-- Supplied material follows --
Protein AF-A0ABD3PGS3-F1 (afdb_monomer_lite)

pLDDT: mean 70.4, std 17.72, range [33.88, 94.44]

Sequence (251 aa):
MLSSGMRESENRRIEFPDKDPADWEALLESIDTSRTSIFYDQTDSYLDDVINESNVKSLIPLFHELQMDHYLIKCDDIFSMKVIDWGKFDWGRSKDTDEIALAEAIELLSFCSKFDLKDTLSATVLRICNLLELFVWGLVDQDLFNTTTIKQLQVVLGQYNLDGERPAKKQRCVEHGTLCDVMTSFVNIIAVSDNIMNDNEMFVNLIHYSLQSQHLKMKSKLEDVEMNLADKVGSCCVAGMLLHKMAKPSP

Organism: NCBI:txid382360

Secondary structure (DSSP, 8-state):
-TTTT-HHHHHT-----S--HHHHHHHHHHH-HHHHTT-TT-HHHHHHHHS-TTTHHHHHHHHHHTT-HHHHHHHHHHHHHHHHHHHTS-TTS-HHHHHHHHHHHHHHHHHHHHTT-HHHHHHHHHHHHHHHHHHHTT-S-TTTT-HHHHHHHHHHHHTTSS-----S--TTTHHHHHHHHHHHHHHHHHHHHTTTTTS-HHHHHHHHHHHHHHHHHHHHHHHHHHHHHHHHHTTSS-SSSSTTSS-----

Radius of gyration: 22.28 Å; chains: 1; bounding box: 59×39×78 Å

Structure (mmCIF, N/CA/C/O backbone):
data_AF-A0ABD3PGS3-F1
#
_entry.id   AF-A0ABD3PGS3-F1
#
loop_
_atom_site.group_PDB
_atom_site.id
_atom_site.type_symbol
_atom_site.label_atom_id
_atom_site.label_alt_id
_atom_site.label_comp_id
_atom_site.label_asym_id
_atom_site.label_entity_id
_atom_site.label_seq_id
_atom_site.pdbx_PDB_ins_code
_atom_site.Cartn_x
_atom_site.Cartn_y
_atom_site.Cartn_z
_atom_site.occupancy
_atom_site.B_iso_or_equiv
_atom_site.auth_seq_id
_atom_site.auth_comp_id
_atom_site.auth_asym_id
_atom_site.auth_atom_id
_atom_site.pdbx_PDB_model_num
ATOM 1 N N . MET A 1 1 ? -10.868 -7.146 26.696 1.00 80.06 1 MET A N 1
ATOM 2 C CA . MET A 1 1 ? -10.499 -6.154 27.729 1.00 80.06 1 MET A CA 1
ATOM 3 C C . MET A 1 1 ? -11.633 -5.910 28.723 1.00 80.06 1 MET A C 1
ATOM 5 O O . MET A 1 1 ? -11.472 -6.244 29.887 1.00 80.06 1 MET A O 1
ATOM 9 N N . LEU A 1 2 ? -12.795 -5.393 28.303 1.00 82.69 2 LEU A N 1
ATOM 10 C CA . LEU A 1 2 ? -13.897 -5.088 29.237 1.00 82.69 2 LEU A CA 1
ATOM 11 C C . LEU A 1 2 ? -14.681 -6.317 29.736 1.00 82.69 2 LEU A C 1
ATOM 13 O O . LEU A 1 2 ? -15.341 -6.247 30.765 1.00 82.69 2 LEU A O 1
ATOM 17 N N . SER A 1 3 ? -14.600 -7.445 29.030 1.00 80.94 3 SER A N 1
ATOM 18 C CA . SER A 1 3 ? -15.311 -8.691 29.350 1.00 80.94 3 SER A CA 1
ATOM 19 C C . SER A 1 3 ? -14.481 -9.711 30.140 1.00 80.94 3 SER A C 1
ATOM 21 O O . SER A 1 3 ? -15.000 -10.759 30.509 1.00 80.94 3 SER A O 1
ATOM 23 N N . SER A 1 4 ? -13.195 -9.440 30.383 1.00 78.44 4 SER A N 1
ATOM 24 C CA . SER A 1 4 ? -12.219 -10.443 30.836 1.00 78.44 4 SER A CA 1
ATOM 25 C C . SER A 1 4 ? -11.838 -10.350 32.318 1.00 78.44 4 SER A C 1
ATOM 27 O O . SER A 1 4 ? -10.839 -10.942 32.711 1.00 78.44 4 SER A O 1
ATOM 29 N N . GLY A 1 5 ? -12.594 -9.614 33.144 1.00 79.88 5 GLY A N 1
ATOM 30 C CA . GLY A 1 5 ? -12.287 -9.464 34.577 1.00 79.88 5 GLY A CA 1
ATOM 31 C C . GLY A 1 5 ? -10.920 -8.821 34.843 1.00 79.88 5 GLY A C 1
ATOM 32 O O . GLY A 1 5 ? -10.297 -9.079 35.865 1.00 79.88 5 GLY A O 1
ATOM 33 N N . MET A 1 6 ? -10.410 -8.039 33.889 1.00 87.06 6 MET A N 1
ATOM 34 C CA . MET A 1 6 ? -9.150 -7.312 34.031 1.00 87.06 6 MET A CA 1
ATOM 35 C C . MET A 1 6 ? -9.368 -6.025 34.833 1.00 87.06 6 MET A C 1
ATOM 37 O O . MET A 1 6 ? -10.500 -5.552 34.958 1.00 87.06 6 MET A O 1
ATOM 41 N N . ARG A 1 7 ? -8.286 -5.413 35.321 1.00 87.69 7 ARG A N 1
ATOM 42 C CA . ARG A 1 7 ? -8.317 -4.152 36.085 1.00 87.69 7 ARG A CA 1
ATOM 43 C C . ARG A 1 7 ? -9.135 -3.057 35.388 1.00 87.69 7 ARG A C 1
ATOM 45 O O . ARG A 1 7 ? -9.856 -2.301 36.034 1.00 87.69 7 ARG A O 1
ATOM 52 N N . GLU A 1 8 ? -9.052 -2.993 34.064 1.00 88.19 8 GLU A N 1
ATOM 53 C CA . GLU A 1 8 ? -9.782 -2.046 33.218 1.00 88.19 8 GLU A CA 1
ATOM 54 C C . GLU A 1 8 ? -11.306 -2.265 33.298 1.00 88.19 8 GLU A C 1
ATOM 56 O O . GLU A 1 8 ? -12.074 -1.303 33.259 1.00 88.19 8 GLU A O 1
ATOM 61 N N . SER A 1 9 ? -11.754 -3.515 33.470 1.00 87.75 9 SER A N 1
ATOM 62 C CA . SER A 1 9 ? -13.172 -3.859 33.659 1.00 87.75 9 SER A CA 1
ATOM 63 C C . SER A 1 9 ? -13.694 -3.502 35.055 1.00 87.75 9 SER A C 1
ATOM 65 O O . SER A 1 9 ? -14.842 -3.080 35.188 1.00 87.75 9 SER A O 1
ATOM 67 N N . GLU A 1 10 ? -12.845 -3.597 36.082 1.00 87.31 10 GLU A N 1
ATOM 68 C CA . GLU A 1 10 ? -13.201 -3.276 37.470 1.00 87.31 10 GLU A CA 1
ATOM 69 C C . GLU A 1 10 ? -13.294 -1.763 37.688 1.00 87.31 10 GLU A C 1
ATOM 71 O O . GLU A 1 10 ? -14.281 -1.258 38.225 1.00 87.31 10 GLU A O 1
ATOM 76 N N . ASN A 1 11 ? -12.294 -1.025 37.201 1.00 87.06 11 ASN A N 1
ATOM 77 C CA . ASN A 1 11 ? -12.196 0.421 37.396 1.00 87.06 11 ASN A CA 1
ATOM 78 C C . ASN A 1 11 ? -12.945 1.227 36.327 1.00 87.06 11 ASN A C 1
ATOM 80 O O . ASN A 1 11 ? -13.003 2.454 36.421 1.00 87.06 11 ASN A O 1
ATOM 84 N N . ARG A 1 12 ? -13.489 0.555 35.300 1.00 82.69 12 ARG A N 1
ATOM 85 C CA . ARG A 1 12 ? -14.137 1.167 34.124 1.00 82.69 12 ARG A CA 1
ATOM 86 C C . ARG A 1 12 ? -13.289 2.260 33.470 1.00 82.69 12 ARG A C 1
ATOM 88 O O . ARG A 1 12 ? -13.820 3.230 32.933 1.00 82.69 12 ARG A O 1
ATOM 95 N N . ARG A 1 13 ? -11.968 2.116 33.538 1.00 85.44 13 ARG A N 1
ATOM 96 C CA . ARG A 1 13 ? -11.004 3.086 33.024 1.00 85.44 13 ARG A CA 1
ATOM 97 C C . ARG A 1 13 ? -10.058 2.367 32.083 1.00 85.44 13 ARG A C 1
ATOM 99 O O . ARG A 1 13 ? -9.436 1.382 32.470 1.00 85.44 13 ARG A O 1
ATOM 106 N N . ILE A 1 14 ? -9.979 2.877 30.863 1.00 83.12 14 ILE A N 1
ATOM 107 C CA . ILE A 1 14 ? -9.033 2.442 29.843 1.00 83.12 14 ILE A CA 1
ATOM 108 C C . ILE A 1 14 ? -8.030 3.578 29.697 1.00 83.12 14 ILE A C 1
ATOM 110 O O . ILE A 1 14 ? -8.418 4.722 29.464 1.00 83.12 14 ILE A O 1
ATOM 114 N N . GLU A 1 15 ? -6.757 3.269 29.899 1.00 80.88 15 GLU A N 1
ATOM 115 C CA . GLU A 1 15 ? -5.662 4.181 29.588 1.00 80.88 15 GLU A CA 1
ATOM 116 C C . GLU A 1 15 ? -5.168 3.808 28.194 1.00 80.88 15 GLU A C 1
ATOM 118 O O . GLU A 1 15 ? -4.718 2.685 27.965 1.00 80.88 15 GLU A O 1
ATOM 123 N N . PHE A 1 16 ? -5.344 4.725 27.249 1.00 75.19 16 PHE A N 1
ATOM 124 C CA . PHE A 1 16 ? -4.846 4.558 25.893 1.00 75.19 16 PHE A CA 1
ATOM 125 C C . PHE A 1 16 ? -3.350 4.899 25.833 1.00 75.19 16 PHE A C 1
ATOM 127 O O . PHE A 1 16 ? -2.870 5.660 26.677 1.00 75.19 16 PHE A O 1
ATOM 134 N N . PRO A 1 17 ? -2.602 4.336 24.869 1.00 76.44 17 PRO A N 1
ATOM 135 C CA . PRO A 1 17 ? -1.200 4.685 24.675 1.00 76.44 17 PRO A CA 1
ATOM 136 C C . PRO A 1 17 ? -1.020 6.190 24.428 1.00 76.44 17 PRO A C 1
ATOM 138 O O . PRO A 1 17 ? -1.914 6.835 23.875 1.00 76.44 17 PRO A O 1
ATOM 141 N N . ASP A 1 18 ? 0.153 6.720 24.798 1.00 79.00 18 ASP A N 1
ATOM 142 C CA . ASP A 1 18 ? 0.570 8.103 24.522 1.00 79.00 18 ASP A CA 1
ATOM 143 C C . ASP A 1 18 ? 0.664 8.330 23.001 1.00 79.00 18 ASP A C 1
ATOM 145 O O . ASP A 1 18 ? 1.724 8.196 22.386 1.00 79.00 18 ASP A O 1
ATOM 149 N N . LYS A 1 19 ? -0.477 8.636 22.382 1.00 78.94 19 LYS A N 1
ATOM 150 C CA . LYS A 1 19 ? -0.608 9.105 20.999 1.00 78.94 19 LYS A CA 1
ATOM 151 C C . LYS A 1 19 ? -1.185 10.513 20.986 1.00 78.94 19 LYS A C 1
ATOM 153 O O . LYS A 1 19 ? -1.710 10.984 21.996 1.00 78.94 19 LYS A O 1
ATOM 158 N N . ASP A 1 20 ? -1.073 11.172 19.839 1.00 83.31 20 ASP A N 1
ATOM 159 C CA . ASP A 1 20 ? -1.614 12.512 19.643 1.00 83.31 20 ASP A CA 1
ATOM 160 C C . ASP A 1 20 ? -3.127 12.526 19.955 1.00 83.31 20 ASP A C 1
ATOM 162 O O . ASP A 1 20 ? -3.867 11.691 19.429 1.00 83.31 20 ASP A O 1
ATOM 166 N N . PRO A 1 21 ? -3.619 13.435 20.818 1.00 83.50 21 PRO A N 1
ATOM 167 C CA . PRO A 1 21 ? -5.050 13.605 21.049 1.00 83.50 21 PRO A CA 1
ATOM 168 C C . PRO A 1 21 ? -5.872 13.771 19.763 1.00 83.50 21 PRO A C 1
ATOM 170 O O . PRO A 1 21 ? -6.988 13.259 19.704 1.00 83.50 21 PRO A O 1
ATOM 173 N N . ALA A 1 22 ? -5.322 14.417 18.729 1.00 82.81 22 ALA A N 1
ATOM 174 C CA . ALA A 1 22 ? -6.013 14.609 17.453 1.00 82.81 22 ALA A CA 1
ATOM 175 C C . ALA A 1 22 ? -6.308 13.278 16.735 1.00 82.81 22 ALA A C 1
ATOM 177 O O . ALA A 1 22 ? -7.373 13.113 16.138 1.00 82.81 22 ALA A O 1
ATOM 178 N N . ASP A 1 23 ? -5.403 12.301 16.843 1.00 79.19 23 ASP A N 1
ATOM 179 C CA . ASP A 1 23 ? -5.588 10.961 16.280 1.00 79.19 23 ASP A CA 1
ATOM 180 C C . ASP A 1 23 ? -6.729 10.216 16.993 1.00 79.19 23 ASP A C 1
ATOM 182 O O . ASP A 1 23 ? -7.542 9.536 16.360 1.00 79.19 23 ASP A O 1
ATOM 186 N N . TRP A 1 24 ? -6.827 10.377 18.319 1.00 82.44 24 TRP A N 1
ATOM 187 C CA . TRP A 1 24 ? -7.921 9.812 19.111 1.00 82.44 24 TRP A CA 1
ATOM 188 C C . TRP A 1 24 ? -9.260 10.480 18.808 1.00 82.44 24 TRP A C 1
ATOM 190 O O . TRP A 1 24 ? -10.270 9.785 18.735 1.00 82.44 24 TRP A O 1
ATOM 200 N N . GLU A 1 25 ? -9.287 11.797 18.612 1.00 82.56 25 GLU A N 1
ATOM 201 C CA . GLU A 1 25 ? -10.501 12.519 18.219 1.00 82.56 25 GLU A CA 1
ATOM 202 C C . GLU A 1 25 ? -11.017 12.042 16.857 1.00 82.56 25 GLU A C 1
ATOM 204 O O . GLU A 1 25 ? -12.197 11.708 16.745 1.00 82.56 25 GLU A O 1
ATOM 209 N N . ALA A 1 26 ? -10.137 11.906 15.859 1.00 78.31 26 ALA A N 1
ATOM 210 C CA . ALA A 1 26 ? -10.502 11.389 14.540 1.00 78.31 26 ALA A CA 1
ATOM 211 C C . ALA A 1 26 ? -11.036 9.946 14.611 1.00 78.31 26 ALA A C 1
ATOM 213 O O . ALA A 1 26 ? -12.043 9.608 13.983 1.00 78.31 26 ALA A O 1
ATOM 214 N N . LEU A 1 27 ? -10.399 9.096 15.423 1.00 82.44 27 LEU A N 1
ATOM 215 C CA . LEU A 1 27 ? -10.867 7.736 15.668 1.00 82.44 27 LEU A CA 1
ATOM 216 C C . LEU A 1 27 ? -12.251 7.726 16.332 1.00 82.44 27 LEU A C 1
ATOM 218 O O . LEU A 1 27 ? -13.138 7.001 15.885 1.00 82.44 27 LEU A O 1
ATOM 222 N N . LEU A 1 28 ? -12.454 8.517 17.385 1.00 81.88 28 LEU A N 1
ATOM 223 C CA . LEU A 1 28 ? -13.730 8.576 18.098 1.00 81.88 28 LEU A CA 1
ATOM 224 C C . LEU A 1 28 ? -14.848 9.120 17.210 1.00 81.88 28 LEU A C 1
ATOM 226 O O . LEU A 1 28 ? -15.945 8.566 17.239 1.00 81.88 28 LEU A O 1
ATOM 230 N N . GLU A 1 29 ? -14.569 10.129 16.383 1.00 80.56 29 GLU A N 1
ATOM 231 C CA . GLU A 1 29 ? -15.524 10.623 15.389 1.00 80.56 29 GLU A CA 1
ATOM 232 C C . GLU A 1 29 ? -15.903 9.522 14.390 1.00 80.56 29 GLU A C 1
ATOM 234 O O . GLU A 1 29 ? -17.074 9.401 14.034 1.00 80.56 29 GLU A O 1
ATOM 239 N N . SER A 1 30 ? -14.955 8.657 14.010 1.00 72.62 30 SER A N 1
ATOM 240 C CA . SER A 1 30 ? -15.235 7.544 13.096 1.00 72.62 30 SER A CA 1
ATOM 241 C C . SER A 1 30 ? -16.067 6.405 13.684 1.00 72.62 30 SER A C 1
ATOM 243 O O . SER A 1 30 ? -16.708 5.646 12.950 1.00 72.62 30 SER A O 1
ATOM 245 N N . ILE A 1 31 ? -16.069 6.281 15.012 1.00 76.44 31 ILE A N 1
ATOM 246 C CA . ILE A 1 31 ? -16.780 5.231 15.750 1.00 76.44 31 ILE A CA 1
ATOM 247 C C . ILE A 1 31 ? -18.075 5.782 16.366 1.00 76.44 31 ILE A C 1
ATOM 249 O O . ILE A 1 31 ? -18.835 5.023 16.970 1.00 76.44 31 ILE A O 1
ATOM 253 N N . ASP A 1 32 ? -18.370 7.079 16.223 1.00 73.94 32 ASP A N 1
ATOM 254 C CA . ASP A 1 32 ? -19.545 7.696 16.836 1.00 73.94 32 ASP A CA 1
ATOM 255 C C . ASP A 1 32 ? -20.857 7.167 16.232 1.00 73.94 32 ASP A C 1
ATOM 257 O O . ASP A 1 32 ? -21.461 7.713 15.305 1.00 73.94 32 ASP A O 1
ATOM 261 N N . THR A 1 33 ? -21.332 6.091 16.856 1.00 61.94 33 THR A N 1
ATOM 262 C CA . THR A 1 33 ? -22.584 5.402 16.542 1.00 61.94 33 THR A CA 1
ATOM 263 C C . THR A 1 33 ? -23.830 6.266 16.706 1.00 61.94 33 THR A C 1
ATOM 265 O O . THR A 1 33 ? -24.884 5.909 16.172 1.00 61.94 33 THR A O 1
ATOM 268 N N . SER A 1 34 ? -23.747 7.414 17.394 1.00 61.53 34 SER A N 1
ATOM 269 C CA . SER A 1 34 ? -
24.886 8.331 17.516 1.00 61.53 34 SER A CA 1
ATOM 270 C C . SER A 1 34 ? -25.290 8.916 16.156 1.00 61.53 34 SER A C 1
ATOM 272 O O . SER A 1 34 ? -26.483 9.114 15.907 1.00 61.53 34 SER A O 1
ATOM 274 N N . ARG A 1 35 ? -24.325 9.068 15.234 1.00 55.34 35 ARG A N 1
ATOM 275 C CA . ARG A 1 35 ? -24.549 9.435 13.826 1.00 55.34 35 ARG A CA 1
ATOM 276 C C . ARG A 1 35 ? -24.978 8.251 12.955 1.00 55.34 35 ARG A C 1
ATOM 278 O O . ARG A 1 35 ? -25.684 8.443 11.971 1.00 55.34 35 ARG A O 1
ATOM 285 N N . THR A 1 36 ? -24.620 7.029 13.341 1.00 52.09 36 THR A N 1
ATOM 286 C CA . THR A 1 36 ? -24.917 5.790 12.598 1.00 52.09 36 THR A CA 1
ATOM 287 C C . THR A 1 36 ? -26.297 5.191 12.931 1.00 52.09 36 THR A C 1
-- Supplied material concluded --
Look above for the line that contains "ATOM 241 C C". Starting there, transcribe every line exactly until you have copied the line that contains "ATOM 247 C C".

ATOM 241 C C . SER A 1 30 ? -16.067 6.405 13.684 1.00 72.62 30 SER A C 1
ATOM 243 O O . SER A 1 30 ? -16.708 5.646 12.950 1.00 72.62 30 SER A O 1
ATOM 245 N N . ILE A 1 31 ? -16.069 6.281 15.012 1.00 76.44 31 ILE A N 1
ATOM 246 C CA . ILE A 1 31 ? -16.780 5.231 15.750 1.00 76.44 31 ILE A CA 1
ATOM 247 C C . ILE A 1 31 ? -18.075 5.782 16.366 1.00 76.44 31 ILE A C 1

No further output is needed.